Mine is just a job. I don’t know why you do it.

Sunday, January 04, 2009

witness to life

I read somewhere that one of the reasons people marry is that they want a witness to their lives. Like much later after things have happened, a married man will have someone to testify what had happened. In conversations, he will not be the only one rambling; there’ll be someone to finish his sentences, to furnish details of the past, to lend credence to his claims.

Which is partly why long-distance relationships are difficult to sustain. Because there’s no constant witness. Witnesses change, and more importantly the ones that are there don’t pay much attention. Or else your work friends would be your best friends.

Solely as proof, the “marriage” kind of a permanent association isn’t worth it. Photographs and home videos should suffice. That marriage rewards you with a guaranteed history is a given. But exactly what sort of history?

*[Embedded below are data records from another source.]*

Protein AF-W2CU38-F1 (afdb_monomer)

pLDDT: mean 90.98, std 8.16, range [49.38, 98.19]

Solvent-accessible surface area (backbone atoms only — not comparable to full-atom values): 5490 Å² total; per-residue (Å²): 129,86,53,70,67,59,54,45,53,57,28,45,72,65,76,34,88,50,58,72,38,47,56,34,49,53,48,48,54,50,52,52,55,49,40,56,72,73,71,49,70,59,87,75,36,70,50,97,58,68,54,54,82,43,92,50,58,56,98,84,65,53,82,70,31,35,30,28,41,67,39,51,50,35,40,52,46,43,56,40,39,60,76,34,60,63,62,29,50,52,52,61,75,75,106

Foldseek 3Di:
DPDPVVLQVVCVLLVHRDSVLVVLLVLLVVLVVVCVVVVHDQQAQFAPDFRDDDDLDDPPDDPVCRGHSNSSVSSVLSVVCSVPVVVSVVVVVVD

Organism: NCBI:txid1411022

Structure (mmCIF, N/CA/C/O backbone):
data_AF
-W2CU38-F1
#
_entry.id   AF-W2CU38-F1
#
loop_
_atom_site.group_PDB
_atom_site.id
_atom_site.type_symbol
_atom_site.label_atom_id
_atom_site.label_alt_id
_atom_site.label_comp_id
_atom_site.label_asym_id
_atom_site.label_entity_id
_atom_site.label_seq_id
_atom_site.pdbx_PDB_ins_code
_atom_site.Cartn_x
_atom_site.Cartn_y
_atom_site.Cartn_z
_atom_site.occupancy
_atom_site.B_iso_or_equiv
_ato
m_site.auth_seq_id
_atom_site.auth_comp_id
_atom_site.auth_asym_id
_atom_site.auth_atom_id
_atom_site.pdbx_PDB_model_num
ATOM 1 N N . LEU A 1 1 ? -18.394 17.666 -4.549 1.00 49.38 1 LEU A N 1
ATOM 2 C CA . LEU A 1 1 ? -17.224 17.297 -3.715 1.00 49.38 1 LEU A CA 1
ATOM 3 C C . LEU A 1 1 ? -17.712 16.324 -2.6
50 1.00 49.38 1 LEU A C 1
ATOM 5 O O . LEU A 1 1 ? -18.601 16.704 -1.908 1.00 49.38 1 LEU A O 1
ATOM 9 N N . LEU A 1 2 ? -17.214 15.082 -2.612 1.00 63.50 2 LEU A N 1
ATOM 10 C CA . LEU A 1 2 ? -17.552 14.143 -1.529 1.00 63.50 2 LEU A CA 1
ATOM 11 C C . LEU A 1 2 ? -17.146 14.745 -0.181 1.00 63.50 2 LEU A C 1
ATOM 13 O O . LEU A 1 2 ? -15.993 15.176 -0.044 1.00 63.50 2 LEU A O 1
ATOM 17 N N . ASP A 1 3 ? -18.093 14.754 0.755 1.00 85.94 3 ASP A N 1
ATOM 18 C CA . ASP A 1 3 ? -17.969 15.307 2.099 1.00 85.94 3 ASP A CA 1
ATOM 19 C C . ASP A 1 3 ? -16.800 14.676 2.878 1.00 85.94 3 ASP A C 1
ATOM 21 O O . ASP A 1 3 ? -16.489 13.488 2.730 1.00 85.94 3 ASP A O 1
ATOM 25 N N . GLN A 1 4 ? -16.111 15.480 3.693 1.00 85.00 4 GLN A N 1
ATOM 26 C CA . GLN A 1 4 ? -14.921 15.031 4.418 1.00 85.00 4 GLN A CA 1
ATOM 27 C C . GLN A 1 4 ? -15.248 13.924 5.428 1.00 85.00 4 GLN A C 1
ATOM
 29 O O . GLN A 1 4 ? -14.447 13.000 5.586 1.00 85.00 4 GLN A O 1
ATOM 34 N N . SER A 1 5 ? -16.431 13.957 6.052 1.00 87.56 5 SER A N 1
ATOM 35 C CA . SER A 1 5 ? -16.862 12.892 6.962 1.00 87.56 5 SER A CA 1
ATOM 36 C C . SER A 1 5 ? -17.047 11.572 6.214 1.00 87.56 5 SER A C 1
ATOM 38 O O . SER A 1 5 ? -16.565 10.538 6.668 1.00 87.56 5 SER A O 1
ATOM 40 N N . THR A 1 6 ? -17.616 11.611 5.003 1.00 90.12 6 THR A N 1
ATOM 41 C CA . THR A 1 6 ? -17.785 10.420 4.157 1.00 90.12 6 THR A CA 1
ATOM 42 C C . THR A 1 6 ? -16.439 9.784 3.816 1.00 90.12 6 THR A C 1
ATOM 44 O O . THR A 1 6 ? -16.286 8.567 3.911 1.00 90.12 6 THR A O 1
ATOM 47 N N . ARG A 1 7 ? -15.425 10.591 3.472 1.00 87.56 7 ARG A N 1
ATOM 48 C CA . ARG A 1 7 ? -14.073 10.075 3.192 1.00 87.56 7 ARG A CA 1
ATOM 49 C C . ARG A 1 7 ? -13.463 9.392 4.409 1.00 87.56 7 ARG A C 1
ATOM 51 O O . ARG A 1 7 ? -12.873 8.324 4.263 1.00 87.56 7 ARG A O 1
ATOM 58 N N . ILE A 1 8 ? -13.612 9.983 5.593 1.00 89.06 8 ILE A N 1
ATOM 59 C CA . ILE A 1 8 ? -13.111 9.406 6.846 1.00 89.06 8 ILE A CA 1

I dislike the kind of history that paints pictures in broad, sweeping strokes. I find it irrelevant. There’s just very little detail. It follows then that I don’t particularly like to know about what couples have to say when they sum up their lives together in a few pithy sentences. Such remarks are more like comments fit into a small box in a report card. Like you had to deliver a judgement, so you did it. The judgement is not the truth. Truth is in the details. And at different points in time, truth is different. And part of the truth is that when you do choose to marry, you’re offering yourself as a witness to your partner’s whims and fancies, his vices, his unacceptable traits, his irritating habits. And also his absolutely adorable qualities.

The question I ask myself is whether the virtues redeem the vices. Whether it’s only the sum that counts—not what goes into the final figure.